PROBLEM DESCRIPTION -> Would you work out how many of the lines below hold "diphospho" and reply with nothing but the number?
(ENTRIES SHOWN begins)
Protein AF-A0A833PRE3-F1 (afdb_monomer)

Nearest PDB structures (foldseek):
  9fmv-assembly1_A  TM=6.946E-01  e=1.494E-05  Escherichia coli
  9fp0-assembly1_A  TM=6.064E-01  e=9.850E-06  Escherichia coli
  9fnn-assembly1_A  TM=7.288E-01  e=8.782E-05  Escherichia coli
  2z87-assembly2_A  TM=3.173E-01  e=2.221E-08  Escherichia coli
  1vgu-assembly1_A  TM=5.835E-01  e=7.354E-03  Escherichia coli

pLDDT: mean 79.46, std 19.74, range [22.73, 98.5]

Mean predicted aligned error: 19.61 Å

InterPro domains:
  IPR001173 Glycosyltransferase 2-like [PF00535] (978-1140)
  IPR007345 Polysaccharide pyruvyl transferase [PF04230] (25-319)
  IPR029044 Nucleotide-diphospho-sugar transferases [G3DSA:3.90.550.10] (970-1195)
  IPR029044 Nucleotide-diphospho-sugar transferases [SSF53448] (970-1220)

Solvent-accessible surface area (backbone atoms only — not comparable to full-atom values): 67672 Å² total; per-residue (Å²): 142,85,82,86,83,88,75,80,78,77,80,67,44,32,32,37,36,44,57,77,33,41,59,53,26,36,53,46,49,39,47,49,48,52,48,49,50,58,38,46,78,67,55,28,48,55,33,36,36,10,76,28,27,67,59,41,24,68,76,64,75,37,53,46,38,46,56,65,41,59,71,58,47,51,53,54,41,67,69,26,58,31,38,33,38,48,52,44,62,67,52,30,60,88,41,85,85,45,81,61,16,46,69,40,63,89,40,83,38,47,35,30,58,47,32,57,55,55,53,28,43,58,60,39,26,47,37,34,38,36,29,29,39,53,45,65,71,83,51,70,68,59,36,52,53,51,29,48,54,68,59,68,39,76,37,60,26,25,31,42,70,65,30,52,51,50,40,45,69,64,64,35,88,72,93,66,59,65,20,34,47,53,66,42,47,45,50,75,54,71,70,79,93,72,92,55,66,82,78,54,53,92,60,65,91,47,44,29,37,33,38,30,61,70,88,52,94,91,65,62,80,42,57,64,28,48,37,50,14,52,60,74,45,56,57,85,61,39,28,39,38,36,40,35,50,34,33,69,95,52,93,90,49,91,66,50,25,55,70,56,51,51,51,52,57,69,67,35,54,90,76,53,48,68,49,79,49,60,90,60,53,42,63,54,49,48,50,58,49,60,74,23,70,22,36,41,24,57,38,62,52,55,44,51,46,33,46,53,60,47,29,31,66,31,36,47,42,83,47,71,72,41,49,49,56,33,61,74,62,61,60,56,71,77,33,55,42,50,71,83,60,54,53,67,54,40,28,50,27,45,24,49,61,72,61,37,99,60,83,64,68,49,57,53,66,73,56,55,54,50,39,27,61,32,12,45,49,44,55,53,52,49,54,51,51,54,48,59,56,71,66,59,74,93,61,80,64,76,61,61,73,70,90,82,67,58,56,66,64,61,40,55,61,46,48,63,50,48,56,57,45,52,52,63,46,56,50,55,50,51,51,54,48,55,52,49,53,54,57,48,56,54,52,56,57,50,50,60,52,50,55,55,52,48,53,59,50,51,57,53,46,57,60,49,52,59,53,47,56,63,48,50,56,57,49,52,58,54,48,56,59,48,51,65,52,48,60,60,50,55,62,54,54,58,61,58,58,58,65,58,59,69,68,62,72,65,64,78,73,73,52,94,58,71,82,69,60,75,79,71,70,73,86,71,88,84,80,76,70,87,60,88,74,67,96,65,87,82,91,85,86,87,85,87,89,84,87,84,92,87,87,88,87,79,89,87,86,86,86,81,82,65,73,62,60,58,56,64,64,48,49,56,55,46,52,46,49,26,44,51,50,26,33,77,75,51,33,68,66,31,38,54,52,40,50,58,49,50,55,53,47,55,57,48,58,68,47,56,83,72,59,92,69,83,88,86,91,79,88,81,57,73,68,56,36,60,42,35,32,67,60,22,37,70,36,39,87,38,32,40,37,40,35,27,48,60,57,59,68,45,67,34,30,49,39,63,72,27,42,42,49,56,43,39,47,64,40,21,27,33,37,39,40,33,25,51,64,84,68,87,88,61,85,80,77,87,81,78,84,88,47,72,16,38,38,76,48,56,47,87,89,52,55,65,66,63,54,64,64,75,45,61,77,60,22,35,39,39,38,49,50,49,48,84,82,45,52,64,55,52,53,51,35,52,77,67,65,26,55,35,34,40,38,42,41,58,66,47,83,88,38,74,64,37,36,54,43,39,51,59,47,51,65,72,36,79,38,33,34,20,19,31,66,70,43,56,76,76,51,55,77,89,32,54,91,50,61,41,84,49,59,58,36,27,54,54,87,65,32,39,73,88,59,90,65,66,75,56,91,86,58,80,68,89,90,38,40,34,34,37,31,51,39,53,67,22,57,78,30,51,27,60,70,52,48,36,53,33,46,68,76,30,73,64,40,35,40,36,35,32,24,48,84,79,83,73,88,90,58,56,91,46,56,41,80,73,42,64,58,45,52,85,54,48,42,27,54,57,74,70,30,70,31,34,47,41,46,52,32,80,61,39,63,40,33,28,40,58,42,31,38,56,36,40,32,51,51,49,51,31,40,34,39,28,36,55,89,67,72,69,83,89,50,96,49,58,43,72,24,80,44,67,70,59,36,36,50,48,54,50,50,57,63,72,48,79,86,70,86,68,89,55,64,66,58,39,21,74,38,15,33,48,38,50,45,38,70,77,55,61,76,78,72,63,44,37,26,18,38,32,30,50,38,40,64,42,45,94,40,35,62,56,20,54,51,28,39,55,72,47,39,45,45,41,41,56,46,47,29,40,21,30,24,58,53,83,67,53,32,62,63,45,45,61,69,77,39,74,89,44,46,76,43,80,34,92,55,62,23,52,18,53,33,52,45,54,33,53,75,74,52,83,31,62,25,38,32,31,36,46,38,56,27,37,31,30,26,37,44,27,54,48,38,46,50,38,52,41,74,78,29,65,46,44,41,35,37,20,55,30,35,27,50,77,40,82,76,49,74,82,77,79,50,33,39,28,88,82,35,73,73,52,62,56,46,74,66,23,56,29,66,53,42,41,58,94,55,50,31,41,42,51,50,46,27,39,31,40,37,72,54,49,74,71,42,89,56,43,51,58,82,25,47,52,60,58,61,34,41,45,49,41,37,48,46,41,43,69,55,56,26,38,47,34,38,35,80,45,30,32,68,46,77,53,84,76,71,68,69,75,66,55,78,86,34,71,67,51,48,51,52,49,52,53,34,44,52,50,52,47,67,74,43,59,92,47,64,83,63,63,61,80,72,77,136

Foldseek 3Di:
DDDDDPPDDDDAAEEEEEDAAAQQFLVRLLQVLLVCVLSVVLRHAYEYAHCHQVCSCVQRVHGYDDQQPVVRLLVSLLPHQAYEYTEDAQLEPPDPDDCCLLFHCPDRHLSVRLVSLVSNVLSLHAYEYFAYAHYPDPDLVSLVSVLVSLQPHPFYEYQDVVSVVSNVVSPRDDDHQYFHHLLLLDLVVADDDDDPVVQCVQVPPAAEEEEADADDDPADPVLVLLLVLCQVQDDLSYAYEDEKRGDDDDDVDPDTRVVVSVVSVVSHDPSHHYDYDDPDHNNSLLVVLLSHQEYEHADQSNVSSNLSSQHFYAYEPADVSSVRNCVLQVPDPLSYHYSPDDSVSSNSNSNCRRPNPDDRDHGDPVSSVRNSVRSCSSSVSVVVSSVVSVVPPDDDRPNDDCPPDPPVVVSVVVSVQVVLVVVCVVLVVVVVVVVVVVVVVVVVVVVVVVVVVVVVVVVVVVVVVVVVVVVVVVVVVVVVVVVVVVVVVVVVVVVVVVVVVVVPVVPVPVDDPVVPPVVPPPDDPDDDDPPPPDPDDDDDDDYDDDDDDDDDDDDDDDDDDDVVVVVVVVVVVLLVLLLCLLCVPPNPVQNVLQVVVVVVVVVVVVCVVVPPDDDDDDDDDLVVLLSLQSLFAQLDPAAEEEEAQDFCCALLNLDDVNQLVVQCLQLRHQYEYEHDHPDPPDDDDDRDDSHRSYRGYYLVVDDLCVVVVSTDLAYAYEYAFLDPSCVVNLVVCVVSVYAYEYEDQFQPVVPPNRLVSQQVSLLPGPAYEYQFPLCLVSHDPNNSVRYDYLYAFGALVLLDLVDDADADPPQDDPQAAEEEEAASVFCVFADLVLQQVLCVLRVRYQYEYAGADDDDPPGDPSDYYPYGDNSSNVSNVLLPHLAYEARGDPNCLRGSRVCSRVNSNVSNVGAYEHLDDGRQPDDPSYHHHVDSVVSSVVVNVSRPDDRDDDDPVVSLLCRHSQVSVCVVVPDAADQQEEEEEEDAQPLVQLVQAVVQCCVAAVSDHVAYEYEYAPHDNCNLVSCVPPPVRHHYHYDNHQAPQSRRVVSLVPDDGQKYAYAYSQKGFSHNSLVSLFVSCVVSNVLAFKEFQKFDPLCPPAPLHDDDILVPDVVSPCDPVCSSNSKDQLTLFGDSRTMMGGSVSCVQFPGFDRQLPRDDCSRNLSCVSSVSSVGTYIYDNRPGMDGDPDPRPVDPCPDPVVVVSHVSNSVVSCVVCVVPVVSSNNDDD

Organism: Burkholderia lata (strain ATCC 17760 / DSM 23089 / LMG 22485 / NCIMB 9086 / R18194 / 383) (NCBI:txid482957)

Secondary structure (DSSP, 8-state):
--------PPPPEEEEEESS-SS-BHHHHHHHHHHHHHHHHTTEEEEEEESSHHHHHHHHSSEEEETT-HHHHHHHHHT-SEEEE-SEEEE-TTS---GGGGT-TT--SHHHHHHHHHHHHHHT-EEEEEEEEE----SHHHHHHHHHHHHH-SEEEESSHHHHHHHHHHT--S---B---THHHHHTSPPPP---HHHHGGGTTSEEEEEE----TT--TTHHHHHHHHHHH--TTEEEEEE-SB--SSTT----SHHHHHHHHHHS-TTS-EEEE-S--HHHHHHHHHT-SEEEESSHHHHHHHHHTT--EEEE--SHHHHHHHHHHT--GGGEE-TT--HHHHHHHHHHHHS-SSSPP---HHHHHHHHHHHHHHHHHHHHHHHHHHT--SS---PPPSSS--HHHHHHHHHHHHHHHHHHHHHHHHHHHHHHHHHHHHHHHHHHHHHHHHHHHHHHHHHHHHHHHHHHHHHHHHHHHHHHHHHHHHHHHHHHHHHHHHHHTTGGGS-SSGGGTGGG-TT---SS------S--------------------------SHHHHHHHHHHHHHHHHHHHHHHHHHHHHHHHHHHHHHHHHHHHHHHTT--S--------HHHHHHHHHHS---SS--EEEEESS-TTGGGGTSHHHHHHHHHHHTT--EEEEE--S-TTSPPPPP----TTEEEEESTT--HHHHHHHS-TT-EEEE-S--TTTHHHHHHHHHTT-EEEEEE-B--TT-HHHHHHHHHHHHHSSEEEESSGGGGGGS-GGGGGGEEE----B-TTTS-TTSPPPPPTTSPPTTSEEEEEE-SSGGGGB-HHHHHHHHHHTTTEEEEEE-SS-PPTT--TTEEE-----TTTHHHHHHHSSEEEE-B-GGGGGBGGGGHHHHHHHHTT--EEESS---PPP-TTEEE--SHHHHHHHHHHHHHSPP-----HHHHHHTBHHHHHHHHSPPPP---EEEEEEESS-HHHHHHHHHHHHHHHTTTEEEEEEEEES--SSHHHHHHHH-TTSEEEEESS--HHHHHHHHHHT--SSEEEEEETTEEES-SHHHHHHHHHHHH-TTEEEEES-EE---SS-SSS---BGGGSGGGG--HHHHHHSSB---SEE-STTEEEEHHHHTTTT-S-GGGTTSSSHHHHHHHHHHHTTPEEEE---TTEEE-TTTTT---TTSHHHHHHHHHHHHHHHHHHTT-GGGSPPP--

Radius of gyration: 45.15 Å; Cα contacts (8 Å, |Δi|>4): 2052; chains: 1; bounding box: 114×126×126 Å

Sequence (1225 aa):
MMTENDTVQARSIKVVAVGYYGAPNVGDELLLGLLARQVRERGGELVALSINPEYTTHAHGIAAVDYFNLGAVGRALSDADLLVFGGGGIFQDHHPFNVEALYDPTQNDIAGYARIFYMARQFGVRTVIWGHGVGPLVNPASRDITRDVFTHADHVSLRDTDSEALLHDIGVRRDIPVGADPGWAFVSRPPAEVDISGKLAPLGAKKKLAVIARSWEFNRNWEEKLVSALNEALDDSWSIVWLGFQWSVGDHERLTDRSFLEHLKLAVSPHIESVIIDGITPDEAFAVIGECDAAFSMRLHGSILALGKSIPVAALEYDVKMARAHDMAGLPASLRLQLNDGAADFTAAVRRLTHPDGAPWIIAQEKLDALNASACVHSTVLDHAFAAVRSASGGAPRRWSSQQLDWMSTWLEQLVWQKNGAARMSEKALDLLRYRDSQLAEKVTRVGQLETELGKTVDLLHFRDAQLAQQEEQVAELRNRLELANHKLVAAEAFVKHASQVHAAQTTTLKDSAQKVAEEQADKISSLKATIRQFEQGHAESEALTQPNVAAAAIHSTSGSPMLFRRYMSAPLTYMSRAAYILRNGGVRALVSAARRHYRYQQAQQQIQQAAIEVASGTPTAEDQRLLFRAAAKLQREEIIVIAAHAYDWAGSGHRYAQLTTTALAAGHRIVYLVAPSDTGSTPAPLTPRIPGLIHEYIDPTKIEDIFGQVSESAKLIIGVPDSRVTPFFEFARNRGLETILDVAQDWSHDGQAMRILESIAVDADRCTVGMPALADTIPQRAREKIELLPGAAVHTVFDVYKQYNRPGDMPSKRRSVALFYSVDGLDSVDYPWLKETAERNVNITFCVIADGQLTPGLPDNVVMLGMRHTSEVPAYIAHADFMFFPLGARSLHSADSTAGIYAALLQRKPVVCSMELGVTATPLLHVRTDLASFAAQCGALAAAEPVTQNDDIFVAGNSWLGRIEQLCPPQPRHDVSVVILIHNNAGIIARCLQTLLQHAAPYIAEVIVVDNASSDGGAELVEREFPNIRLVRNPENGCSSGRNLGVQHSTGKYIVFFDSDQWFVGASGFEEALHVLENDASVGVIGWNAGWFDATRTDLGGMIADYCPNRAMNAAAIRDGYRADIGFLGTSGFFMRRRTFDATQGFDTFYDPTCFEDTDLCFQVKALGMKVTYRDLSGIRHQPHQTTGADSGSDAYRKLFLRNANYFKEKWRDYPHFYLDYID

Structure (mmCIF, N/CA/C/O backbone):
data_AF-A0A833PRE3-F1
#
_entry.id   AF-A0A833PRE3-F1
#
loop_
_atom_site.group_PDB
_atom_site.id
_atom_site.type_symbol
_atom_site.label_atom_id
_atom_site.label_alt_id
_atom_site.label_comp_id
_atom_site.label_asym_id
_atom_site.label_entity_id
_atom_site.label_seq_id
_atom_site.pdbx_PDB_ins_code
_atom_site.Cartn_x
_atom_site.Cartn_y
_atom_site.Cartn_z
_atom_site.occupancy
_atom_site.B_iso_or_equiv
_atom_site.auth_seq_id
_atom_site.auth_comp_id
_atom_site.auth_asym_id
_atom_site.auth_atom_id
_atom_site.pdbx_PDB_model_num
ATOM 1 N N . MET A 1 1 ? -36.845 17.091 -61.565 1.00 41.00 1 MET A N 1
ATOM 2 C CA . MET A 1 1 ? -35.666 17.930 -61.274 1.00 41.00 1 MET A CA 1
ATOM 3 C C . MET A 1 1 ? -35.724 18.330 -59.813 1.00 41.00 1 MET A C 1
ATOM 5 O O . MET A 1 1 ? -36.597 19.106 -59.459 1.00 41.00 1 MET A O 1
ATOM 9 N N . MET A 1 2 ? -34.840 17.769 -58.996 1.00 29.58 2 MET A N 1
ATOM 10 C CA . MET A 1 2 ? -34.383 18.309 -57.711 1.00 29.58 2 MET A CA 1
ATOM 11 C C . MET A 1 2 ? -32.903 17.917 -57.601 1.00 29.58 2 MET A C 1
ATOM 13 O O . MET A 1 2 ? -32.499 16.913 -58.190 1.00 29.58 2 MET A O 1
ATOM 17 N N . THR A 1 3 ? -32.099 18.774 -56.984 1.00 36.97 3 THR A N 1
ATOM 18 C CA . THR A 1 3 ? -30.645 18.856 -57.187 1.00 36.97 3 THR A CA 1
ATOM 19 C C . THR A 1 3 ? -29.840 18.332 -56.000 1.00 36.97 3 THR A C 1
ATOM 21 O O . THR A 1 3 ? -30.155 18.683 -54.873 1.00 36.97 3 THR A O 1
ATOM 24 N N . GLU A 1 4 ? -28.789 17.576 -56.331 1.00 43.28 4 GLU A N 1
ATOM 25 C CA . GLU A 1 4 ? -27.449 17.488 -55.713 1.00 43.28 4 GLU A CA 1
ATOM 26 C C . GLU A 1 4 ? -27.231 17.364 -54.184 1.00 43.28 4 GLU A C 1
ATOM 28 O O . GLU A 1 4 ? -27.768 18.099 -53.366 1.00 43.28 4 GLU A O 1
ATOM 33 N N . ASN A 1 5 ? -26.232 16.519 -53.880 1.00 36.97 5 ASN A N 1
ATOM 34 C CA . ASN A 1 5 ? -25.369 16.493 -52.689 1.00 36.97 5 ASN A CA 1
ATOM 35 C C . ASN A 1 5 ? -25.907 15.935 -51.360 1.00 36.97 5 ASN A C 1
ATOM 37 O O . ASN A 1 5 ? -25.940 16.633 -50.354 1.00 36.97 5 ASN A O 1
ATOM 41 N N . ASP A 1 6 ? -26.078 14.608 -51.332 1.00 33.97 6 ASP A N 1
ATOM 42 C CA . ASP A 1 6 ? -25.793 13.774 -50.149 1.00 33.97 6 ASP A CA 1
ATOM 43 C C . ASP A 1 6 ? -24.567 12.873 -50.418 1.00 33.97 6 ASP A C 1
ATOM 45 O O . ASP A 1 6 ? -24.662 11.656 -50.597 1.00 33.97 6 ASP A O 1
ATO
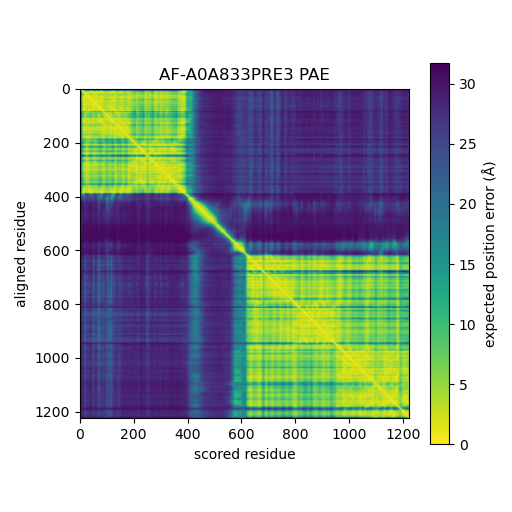M 49 N N . THR A 1 7 ? -23.370 13.466 -50.480 1.00 39.00 7 THR A N 1
ATOM 50 C CA . THR A 1 7 ? -22.120 12.694 -50.384 1.00 39.00 7 THR A CA 1
ATOM 51 C C . THR A 1 7 ? -21.803 12.444 -48.916 1.00 39.00 7 THR A C 1
ATOM 53 O O . THR A 1 7 ? -21.247 13.314 -48.244 1.00 39.00 7 THR A O 1
ATOM 56 N N . VAL A 1 8 ? -22.126 11.246 -48.423 1.00 41.19 8 VAL A N 1
ATOM 57 C CA . VAL A 1 8 ? -21.698 10.776 -47.097 1.00 41.19 8 VAL A CA 1
ATOM 58 C C . VAL A 1 8 ? -20.172 10.879 -47.008 1.00 41.19 8 VAL A C 1
ATOM 60 O O . VAL A 1 8 ? -19.460 10.158 -47.710 1.00 41.19 8 VAL A O 1
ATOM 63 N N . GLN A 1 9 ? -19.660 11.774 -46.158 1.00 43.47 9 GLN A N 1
(ENTRIES SHOWN ends)
WRITTEN RESPONSE -> 2